== Aim of the task ==
Repeat the lines from the line with "ATOM 153 C CA" to the line with "ATOM 174 O O" in the listing below, keeping both end lines and adding nothing.

(Data in this exercise)

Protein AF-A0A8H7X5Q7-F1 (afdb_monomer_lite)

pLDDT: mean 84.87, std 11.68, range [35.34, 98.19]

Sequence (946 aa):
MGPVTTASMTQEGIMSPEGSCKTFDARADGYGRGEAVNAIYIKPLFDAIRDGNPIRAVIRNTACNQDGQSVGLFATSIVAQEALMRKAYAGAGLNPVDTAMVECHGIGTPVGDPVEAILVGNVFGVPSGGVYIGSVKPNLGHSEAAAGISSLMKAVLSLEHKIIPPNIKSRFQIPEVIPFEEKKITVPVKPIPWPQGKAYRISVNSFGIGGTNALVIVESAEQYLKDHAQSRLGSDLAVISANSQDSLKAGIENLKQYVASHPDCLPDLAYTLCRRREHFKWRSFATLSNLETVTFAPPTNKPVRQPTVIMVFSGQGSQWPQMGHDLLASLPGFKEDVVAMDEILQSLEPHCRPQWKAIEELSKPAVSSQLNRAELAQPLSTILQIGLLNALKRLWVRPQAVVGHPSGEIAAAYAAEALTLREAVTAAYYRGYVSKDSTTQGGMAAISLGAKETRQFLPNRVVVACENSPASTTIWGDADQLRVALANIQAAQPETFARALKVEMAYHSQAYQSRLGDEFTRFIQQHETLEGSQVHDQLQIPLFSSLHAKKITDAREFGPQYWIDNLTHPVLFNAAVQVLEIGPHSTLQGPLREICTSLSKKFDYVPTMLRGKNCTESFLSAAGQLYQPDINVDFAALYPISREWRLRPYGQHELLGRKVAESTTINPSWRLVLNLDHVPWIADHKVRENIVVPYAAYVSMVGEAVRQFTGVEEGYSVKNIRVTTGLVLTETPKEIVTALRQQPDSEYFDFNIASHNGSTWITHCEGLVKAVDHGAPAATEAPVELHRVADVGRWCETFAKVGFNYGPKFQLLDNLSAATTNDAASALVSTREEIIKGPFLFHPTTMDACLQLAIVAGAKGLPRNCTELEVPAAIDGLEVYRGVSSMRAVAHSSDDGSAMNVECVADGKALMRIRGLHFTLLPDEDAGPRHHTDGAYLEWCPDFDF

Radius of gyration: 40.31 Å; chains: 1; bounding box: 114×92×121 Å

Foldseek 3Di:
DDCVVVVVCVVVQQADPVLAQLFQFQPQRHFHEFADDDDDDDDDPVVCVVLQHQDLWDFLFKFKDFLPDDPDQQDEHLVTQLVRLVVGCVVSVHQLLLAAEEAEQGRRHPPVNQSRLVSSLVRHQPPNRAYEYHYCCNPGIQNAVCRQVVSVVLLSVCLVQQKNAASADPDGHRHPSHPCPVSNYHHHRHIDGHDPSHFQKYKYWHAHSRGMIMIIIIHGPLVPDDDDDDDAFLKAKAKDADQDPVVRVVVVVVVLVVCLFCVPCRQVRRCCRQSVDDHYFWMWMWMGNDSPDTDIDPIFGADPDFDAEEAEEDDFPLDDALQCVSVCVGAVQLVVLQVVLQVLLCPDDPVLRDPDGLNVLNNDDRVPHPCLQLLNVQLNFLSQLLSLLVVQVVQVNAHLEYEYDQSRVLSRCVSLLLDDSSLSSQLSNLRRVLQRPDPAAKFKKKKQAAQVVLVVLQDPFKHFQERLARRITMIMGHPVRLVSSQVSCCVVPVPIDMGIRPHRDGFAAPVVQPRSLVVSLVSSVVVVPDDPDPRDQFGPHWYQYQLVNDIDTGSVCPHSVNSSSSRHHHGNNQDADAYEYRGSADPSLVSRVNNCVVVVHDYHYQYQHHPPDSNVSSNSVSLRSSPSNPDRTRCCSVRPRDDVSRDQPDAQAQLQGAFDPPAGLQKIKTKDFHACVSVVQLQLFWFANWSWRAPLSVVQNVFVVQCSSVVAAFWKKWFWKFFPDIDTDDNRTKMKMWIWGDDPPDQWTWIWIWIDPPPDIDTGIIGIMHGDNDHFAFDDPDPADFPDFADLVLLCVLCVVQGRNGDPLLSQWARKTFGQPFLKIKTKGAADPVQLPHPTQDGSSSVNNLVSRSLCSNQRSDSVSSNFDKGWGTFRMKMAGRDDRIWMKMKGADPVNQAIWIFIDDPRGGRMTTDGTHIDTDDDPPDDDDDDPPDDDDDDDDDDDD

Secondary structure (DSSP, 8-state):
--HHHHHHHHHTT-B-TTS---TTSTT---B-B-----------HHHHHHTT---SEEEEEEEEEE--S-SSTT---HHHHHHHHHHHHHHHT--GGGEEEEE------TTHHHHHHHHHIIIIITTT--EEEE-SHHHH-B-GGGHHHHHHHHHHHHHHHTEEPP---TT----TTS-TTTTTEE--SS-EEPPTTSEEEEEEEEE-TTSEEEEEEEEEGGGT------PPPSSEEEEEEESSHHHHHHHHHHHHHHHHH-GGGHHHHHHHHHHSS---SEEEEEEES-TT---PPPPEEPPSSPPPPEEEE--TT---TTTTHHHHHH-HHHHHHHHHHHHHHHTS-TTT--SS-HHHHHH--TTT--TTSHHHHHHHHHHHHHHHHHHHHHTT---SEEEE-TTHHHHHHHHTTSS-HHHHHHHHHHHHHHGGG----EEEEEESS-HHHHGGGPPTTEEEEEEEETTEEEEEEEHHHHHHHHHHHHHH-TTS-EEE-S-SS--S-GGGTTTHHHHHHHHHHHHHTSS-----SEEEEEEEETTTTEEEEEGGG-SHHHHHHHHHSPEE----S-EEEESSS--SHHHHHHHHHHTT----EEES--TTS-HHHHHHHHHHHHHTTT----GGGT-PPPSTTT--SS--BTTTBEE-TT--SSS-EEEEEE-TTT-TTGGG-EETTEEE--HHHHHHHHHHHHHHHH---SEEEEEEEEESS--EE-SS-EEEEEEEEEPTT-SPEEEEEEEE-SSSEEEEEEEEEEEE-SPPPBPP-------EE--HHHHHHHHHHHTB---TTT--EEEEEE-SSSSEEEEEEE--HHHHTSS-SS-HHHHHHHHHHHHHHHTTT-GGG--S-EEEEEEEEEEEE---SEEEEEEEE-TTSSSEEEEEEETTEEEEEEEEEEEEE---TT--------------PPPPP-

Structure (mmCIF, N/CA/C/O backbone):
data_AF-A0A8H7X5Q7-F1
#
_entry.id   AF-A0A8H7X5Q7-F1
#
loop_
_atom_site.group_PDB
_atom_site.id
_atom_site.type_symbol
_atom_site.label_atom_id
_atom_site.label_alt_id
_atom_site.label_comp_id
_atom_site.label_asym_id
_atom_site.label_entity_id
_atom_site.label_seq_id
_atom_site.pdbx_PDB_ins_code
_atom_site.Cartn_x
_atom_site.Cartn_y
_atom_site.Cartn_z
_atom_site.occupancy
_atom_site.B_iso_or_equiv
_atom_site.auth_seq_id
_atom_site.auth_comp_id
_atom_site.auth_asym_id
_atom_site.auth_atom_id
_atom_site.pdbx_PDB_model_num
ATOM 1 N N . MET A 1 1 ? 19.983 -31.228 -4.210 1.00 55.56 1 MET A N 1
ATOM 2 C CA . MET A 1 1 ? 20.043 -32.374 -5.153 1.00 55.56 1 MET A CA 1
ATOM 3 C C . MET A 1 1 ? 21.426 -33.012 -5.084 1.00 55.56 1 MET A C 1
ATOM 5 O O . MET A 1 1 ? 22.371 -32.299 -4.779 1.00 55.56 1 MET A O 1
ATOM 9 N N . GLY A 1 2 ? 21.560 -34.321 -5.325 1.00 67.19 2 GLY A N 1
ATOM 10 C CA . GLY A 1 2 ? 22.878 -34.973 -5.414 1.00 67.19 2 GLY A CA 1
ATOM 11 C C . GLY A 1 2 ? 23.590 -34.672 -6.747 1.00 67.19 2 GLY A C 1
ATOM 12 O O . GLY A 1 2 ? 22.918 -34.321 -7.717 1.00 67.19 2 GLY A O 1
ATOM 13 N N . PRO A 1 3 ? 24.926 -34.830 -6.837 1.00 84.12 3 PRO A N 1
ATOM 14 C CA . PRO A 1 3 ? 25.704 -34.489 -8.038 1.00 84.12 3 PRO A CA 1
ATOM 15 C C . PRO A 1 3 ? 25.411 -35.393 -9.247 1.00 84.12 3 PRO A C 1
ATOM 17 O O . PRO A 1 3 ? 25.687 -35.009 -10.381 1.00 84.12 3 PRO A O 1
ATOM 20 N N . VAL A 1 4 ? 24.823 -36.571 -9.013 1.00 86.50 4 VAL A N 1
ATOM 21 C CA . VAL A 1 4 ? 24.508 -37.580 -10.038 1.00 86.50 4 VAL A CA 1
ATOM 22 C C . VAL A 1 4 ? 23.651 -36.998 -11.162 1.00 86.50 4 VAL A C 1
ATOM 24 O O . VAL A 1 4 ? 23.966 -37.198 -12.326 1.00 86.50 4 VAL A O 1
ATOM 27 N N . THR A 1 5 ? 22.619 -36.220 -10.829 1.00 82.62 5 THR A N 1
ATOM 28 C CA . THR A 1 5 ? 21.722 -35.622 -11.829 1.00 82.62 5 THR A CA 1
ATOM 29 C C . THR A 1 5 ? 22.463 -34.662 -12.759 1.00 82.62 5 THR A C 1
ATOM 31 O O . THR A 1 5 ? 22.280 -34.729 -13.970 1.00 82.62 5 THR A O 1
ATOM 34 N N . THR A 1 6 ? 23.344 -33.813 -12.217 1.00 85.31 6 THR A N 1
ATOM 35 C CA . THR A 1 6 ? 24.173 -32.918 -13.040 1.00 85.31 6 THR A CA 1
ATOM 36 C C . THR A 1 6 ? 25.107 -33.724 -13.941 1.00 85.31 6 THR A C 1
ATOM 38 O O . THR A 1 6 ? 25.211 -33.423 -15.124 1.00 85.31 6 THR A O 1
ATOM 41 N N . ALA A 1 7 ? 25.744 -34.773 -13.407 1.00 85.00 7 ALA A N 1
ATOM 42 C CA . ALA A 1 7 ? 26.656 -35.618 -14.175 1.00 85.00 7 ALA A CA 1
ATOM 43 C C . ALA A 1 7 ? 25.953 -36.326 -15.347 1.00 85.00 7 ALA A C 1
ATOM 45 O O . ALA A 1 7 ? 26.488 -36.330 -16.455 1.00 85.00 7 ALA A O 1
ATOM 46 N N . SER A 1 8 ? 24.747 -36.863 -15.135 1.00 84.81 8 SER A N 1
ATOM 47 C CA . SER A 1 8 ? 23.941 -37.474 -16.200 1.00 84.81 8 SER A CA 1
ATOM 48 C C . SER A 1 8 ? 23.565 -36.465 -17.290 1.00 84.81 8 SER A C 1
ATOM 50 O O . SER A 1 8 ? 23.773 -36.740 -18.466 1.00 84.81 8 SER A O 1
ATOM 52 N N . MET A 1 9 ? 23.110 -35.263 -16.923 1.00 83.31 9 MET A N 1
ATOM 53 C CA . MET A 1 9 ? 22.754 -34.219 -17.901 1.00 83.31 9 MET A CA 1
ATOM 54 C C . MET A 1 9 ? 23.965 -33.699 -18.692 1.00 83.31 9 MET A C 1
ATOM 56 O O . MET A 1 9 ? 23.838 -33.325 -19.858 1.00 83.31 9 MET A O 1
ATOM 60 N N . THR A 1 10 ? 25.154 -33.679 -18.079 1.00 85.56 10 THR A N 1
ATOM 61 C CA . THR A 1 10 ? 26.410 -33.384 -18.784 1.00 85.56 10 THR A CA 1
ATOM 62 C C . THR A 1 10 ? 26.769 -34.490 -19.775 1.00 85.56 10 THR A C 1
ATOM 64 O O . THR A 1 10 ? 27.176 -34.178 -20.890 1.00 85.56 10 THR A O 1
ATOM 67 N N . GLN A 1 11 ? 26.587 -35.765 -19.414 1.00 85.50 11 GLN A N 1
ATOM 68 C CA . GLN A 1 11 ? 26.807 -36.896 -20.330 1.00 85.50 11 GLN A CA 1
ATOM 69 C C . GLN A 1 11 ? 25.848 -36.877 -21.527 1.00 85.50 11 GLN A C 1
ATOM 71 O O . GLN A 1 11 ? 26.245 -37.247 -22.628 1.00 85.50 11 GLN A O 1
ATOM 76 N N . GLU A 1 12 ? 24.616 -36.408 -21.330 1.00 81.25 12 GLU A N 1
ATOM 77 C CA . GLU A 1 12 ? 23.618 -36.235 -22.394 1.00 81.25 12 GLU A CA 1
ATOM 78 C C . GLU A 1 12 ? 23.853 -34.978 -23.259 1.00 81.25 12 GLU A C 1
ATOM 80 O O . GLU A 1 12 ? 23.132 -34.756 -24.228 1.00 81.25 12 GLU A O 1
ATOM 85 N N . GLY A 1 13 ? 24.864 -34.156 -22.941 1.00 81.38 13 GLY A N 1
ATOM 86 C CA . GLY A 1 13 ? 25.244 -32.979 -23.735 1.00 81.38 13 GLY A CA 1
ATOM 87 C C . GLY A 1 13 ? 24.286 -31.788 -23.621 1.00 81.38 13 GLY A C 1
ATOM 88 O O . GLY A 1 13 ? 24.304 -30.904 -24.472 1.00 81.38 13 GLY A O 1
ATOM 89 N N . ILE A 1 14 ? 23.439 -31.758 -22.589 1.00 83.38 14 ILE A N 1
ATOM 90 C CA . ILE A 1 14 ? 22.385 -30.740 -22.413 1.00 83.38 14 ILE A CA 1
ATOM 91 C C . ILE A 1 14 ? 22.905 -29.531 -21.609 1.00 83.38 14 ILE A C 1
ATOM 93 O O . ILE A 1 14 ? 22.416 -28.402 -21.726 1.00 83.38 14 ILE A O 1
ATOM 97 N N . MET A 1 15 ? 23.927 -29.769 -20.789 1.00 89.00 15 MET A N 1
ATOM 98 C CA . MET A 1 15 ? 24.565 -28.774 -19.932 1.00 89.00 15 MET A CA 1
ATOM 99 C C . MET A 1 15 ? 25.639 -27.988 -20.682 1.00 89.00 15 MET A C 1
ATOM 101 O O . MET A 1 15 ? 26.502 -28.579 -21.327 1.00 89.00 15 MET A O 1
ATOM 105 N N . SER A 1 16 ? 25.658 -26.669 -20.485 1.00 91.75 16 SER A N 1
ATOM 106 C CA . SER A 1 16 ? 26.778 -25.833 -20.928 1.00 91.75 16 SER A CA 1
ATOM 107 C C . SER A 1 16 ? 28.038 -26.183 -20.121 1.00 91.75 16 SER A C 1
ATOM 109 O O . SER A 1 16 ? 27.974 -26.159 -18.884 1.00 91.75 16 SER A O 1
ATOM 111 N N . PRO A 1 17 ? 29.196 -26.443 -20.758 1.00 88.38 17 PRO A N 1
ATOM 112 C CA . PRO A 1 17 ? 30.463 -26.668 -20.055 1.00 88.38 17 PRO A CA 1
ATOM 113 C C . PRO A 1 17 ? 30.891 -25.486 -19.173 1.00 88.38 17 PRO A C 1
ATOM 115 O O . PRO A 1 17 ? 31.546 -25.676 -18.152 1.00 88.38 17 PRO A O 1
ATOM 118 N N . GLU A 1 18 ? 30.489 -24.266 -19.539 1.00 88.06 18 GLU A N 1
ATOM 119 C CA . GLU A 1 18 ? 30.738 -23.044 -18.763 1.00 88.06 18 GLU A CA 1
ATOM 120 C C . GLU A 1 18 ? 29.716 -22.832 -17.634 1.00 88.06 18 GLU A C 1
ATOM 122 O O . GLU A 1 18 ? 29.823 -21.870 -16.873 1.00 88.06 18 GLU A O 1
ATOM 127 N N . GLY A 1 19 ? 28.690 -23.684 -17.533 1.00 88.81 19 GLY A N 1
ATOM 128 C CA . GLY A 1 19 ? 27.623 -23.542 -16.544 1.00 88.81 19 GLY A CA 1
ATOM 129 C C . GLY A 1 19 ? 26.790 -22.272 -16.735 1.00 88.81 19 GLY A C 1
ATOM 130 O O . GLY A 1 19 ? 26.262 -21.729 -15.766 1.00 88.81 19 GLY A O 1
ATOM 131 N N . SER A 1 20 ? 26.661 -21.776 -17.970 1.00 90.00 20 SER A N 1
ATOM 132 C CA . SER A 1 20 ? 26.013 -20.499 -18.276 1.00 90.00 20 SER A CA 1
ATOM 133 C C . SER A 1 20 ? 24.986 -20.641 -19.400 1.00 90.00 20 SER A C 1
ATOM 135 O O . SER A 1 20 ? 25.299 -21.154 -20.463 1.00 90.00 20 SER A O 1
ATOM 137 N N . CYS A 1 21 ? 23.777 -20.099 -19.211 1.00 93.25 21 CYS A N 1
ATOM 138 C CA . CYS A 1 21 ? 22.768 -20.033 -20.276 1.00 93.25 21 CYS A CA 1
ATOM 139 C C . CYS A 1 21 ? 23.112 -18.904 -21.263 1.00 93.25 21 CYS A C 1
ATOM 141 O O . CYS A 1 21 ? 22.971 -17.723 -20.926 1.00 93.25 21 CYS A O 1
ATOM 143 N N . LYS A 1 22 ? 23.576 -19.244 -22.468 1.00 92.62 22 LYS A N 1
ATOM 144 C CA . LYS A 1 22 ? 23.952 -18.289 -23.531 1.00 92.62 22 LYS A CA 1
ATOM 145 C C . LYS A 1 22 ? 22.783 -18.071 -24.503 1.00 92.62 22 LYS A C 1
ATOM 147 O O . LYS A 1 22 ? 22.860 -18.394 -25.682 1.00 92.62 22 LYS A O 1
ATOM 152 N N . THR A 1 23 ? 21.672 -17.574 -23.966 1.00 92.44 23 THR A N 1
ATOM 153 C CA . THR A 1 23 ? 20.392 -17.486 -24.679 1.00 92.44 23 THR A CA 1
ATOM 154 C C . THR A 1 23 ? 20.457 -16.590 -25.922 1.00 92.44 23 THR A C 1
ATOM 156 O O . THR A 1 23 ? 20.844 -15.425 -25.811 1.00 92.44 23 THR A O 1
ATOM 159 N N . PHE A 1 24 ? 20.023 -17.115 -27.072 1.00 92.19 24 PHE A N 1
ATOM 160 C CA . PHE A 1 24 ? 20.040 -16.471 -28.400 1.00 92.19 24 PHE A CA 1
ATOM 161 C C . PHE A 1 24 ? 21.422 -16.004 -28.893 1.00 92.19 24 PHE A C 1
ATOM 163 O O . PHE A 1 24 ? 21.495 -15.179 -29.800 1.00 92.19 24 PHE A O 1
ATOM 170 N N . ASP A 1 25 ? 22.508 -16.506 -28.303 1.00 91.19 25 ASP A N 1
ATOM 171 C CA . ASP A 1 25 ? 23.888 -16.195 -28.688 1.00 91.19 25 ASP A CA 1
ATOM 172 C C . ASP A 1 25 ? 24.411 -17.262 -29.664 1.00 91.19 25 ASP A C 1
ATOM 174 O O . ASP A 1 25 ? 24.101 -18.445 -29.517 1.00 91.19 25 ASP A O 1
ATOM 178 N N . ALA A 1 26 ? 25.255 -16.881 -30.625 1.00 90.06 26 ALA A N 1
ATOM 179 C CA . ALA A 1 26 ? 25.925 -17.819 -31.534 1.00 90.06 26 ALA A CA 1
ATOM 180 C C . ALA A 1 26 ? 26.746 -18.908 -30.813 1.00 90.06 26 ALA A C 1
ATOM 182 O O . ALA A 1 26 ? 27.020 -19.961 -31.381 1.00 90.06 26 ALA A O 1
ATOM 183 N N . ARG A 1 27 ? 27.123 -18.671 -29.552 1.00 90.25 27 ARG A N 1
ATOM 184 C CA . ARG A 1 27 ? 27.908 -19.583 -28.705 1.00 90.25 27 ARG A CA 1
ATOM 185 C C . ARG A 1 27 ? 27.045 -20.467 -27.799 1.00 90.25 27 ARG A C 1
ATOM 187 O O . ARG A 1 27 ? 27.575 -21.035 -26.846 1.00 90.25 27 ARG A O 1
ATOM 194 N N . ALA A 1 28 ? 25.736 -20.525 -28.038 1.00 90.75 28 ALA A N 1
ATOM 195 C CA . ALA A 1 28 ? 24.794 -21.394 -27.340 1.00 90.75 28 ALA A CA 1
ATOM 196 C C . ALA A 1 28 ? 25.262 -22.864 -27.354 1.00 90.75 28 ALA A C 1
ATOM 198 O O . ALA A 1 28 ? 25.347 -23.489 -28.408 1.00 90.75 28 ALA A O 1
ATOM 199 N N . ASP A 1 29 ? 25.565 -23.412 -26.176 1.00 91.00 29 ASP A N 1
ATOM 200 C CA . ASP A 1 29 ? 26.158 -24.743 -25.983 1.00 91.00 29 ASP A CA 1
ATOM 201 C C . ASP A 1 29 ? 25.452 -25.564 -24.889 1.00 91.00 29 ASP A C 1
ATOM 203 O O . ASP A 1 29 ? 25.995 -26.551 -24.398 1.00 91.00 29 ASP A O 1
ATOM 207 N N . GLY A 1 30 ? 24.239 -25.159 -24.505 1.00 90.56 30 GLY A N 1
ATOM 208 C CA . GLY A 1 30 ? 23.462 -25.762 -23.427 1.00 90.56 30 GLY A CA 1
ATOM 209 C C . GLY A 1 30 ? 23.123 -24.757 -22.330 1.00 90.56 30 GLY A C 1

(End Data in this exercise)
(Data in this exercise)

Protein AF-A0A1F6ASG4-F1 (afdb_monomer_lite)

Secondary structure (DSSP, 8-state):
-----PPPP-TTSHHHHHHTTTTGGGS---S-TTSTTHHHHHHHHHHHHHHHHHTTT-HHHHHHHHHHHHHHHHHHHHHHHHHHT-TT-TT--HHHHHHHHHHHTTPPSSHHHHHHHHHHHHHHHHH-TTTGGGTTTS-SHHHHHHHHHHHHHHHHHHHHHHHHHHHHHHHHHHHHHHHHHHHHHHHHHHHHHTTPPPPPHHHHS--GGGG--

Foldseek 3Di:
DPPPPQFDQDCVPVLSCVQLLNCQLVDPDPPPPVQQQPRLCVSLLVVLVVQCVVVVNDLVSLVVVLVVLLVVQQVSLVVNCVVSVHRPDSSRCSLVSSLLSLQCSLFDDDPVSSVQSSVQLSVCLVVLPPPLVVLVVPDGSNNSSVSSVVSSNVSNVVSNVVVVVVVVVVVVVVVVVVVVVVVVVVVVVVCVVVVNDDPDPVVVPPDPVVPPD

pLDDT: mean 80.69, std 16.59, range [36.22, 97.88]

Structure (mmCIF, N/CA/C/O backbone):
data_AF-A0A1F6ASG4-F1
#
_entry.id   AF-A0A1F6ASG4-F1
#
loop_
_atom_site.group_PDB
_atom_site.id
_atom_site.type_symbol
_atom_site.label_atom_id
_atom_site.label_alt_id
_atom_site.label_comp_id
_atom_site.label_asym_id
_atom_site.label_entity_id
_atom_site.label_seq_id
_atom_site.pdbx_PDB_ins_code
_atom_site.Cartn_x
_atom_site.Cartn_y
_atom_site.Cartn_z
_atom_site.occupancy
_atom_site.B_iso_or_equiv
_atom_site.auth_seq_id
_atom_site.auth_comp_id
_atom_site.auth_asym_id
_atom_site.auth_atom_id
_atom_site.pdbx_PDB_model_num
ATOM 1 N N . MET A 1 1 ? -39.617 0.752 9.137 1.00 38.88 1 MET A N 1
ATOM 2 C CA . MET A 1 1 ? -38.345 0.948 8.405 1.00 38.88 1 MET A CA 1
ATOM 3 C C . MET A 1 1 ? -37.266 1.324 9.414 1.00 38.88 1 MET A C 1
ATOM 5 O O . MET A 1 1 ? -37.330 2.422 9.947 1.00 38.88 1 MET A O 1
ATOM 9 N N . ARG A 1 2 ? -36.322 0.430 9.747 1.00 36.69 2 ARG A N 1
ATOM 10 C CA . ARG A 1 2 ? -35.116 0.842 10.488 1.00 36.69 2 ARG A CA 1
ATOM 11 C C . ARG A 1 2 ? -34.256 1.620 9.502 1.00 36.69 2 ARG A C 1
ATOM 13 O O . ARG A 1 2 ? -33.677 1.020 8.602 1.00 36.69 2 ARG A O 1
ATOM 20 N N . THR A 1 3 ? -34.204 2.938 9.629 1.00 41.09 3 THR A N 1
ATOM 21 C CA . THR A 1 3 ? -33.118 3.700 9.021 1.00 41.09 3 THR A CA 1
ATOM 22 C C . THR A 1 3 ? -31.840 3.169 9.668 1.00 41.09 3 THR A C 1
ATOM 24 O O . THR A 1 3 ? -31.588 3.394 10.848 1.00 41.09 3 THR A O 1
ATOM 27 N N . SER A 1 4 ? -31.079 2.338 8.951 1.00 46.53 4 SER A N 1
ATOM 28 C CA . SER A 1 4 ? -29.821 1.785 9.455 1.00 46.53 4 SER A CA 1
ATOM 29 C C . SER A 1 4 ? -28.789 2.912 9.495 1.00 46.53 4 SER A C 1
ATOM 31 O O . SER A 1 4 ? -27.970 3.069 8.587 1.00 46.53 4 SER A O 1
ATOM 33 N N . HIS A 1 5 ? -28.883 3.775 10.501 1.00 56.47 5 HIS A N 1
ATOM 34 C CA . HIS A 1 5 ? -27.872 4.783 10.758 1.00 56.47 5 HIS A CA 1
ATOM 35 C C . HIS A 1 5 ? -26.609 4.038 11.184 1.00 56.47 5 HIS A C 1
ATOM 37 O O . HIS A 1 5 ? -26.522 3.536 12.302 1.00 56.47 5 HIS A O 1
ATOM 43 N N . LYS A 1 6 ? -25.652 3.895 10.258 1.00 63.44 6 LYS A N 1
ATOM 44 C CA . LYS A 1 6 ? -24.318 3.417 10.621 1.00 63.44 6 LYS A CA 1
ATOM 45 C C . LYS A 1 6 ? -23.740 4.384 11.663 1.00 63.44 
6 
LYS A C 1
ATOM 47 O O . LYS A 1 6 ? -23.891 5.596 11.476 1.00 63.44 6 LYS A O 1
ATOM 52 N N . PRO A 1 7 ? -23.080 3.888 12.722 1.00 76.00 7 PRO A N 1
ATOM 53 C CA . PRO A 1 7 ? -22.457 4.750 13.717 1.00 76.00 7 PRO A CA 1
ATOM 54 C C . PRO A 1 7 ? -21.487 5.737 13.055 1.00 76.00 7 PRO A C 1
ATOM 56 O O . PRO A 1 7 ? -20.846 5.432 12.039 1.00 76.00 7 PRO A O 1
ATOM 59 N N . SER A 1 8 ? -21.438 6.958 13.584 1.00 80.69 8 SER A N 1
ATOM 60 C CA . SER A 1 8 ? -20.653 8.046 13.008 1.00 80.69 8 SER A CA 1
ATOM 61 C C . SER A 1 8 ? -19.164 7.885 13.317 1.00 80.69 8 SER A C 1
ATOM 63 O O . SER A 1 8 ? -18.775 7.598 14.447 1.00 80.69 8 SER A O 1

(End Data in this exercise)

== Answer area ==
ATOM 153 C CA . THR A 1 23 ? 20.392 -17.486 -24.679 1.00 92.44 23 THR A CA 1
ATOM 154 C C . THR A 1 23 ? 20.457 -16.590 -25.922 1.00 92.44 23 THR A C 1
ATOM 156 O O . THR A 1 23 ? 20.844 -15.425 -25.811 1.00 92.44 23 THR A O 1
ATOM 159 N N . PHE A 1 24 ? 20.023 -17.115 -27.072 1.00 92.19 24 PHE A N 1
ATOM 160 C CA . PHE A 1 24 ? 20.040 -16.471 -28.400 1.00 92.19 24 PHE A CA 1
ATOM 161 C C . PHE A 1 24 ? 21.422 -16.004 -28.893 1.00 92.19 24 PHE A C 1
ATOM 163 O O . PHE A 1 24 ? 21.495 -15.179 -29.800 1.00 92.19 24 PHE A O 1
ATOM 170 N N . ASP A 1 25 ? 22.508 -16.506 -28.303 1.00 91.19 25 ASP A N 1
ATOM 171 C CA . ASP A 1 25 ? 23.888 -16.195 -28.688 1.00 91.19 25 ASP A CA 1
ATOM 172 C C . ASP A 1 25 ? 24.411 -17.262 -29.664 1.00 91.19 25 ASP A C 1
ATOM 174 O O . ASP A 1 25 ? 24.101 -18.445 -29.517 1.00 91.19 25 ASP A O 1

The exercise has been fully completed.